The problem
Across the data below, state how many lines hold "Drosophila", and reply with nothing but that number.

================

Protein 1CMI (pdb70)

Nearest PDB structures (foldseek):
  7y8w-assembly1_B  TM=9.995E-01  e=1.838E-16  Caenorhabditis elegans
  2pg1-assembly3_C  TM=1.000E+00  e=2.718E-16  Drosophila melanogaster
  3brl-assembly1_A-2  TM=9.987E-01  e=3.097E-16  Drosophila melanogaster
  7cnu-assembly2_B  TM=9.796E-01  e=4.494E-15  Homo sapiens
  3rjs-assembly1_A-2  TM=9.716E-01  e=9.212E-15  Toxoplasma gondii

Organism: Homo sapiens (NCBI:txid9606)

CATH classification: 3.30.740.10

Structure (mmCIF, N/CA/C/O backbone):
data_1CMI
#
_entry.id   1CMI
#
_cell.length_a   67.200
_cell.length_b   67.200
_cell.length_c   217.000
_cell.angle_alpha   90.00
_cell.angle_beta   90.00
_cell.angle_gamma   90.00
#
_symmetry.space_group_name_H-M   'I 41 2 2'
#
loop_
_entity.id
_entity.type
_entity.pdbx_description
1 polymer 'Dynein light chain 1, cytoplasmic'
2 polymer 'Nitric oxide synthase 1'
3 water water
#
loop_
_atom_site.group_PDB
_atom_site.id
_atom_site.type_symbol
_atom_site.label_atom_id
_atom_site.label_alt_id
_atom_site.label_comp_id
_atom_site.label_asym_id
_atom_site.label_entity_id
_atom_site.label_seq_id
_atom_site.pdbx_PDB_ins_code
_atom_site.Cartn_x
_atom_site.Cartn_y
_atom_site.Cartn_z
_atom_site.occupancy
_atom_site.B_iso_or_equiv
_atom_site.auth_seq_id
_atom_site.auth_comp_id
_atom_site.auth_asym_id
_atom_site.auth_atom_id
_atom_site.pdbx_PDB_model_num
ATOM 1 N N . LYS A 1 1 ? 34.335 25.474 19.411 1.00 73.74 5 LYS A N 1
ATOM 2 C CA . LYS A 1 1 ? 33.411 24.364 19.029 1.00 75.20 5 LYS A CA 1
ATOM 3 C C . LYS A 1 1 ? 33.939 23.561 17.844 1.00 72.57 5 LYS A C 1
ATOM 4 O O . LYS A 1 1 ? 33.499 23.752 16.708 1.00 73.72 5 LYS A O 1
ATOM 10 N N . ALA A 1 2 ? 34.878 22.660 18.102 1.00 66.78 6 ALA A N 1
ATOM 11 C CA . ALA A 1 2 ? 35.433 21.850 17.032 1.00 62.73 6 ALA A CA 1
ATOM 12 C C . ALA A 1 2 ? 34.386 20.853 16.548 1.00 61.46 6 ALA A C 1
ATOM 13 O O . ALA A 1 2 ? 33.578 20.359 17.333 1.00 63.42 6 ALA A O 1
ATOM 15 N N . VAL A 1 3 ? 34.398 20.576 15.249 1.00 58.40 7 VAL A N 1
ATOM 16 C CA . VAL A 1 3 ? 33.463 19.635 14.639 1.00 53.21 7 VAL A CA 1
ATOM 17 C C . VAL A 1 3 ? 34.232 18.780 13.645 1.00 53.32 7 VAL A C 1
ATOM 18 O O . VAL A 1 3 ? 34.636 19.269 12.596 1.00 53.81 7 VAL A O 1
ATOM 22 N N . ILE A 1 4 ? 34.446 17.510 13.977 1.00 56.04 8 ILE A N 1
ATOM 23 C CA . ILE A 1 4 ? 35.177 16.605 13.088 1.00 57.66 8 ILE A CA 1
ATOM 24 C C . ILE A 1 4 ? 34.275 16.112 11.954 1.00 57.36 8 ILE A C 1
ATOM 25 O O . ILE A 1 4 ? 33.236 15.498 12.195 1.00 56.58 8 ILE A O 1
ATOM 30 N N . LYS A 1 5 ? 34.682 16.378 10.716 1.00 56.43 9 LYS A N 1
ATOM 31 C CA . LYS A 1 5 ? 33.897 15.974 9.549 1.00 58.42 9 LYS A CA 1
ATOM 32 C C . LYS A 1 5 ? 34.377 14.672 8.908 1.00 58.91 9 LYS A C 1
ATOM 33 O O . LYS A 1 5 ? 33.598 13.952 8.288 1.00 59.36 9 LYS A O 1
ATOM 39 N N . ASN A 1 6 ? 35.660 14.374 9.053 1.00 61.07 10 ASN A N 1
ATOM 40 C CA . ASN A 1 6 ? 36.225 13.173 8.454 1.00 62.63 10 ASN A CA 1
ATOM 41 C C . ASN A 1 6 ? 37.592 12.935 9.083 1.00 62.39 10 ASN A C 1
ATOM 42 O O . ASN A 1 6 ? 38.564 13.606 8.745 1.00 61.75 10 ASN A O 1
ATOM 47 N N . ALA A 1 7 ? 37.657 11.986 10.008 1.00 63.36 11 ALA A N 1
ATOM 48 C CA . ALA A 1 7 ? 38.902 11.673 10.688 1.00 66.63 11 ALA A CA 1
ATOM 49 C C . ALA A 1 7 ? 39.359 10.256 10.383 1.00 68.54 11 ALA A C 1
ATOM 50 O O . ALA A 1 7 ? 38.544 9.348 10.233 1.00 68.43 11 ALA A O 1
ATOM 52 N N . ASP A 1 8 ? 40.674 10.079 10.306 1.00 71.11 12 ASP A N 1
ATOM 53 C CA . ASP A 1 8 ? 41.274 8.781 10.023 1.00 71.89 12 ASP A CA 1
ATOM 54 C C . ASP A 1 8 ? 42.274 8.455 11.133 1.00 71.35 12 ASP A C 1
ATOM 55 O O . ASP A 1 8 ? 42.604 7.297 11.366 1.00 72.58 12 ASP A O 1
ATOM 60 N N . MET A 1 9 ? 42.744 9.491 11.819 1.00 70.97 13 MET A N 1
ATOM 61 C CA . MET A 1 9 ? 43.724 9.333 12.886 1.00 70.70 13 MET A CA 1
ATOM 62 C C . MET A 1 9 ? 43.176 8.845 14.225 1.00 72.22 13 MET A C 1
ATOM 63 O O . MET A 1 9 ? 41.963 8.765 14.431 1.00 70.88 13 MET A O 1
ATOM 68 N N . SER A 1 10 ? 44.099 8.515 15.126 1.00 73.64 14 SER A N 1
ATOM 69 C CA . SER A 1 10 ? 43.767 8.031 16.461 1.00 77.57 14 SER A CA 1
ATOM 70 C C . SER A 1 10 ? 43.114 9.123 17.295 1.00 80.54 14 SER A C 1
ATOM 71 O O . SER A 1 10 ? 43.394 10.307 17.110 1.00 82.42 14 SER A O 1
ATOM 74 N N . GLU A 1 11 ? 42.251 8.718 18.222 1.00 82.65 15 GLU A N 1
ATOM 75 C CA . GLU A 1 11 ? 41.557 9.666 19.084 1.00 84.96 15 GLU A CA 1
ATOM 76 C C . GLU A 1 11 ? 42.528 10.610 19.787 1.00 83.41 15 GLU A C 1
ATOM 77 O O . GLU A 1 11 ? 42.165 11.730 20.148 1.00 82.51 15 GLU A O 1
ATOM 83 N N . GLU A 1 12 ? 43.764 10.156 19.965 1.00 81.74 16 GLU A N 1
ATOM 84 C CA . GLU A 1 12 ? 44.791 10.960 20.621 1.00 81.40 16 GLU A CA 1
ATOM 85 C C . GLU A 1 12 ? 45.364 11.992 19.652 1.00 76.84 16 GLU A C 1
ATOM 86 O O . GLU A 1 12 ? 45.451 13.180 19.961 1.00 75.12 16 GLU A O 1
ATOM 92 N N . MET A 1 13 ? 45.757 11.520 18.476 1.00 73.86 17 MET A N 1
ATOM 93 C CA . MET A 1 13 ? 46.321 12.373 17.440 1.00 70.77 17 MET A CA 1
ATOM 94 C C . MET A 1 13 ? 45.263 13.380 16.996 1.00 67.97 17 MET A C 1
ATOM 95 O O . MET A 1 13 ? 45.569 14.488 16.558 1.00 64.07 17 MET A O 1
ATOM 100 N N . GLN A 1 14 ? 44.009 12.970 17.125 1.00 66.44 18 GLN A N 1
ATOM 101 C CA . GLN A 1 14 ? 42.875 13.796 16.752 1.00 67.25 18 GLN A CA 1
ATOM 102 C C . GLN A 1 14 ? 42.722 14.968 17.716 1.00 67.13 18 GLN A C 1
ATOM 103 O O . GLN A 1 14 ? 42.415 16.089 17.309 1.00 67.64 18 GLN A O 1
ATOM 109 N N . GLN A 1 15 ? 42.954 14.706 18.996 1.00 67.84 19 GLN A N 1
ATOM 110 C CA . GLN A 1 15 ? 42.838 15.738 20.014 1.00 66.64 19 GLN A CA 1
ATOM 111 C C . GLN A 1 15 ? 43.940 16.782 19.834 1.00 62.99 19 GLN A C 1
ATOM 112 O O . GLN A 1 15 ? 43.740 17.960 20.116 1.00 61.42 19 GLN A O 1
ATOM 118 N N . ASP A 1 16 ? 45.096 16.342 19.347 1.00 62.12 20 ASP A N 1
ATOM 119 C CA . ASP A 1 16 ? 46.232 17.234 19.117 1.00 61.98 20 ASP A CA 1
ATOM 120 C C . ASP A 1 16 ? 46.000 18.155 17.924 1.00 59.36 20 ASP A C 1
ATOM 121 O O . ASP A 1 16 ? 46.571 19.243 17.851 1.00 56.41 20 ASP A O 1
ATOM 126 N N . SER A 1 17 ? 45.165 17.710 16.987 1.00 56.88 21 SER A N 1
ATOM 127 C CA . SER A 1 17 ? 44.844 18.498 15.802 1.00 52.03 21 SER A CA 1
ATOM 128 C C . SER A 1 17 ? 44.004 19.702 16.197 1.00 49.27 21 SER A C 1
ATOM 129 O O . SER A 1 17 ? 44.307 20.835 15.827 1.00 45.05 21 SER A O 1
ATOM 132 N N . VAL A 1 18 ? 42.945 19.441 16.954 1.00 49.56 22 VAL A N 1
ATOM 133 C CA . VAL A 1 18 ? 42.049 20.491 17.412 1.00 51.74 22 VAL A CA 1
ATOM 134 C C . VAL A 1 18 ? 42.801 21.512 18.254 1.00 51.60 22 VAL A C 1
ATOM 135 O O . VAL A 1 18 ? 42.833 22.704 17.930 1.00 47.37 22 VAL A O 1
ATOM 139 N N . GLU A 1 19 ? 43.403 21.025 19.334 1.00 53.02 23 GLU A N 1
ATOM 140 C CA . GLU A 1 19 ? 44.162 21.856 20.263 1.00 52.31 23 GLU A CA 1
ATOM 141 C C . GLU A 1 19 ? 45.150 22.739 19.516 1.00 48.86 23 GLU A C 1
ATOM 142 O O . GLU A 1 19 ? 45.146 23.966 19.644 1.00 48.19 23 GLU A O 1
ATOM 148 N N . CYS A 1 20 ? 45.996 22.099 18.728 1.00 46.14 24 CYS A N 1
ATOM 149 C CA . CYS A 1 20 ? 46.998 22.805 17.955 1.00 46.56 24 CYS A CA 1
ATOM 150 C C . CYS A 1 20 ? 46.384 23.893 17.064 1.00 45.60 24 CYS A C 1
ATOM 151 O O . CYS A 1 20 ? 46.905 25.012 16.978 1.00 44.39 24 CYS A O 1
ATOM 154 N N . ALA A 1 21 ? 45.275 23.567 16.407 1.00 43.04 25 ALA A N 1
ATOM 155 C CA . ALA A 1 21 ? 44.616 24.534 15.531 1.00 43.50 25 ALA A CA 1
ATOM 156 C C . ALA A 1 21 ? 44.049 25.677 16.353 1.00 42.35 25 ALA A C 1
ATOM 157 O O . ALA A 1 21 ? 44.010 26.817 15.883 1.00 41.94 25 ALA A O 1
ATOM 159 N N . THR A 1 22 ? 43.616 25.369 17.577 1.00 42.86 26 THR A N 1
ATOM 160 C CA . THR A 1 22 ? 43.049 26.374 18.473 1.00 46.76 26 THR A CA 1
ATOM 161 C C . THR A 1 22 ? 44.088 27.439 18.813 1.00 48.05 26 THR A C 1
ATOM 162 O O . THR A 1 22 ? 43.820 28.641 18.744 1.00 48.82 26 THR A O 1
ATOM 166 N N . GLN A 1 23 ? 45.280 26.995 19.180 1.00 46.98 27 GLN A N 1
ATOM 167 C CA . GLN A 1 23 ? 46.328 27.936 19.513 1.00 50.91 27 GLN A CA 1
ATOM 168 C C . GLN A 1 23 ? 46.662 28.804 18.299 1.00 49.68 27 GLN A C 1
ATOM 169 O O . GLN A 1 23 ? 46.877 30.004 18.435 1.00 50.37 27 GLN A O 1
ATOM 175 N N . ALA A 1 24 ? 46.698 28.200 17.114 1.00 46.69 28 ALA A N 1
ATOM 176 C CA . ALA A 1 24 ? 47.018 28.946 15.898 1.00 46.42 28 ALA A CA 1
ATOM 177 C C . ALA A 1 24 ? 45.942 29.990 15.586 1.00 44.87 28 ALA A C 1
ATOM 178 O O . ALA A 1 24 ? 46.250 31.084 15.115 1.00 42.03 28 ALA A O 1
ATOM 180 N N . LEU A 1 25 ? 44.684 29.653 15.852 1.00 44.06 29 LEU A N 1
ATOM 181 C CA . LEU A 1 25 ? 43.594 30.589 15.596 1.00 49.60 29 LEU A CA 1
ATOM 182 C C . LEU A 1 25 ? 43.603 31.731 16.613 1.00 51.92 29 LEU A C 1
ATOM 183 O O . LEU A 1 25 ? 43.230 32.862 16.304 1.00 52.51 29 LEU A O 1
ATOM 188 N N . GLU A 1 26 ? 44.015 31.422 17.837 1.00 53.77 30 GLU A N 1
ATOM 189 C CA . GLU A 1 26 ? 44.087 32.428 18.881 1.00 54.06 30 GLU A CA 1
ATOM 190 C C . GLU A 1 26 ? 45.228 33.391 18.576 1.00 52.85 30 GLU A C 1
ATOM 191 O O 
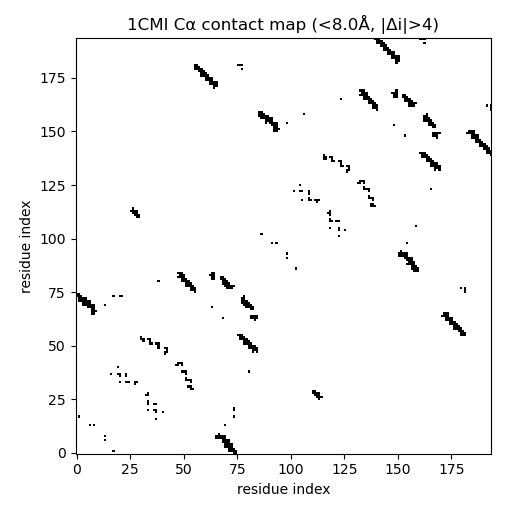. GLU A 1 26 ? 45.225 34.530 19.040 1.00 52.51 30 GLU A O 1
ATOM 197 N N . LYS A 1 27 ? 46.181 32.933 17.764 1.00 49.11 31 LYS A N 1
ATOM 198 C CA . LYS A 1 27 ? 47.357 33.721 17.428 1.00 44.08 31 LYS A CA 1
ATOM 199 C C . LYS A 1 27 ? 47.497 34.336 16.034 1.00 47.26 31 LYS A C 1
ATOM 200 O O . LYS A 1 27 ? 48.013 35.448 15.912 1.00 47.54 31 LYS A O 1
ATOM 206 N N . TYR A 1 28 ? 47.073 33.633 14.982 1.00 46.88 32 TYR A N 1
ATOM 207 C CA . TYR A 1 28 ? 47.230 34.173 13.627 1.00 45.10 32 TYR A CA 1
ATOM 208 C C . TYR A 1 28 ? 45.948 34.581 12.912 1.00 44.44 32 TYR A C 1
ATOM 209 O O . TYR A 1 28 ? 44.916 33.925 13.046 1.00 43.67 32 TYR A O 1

================

Response
2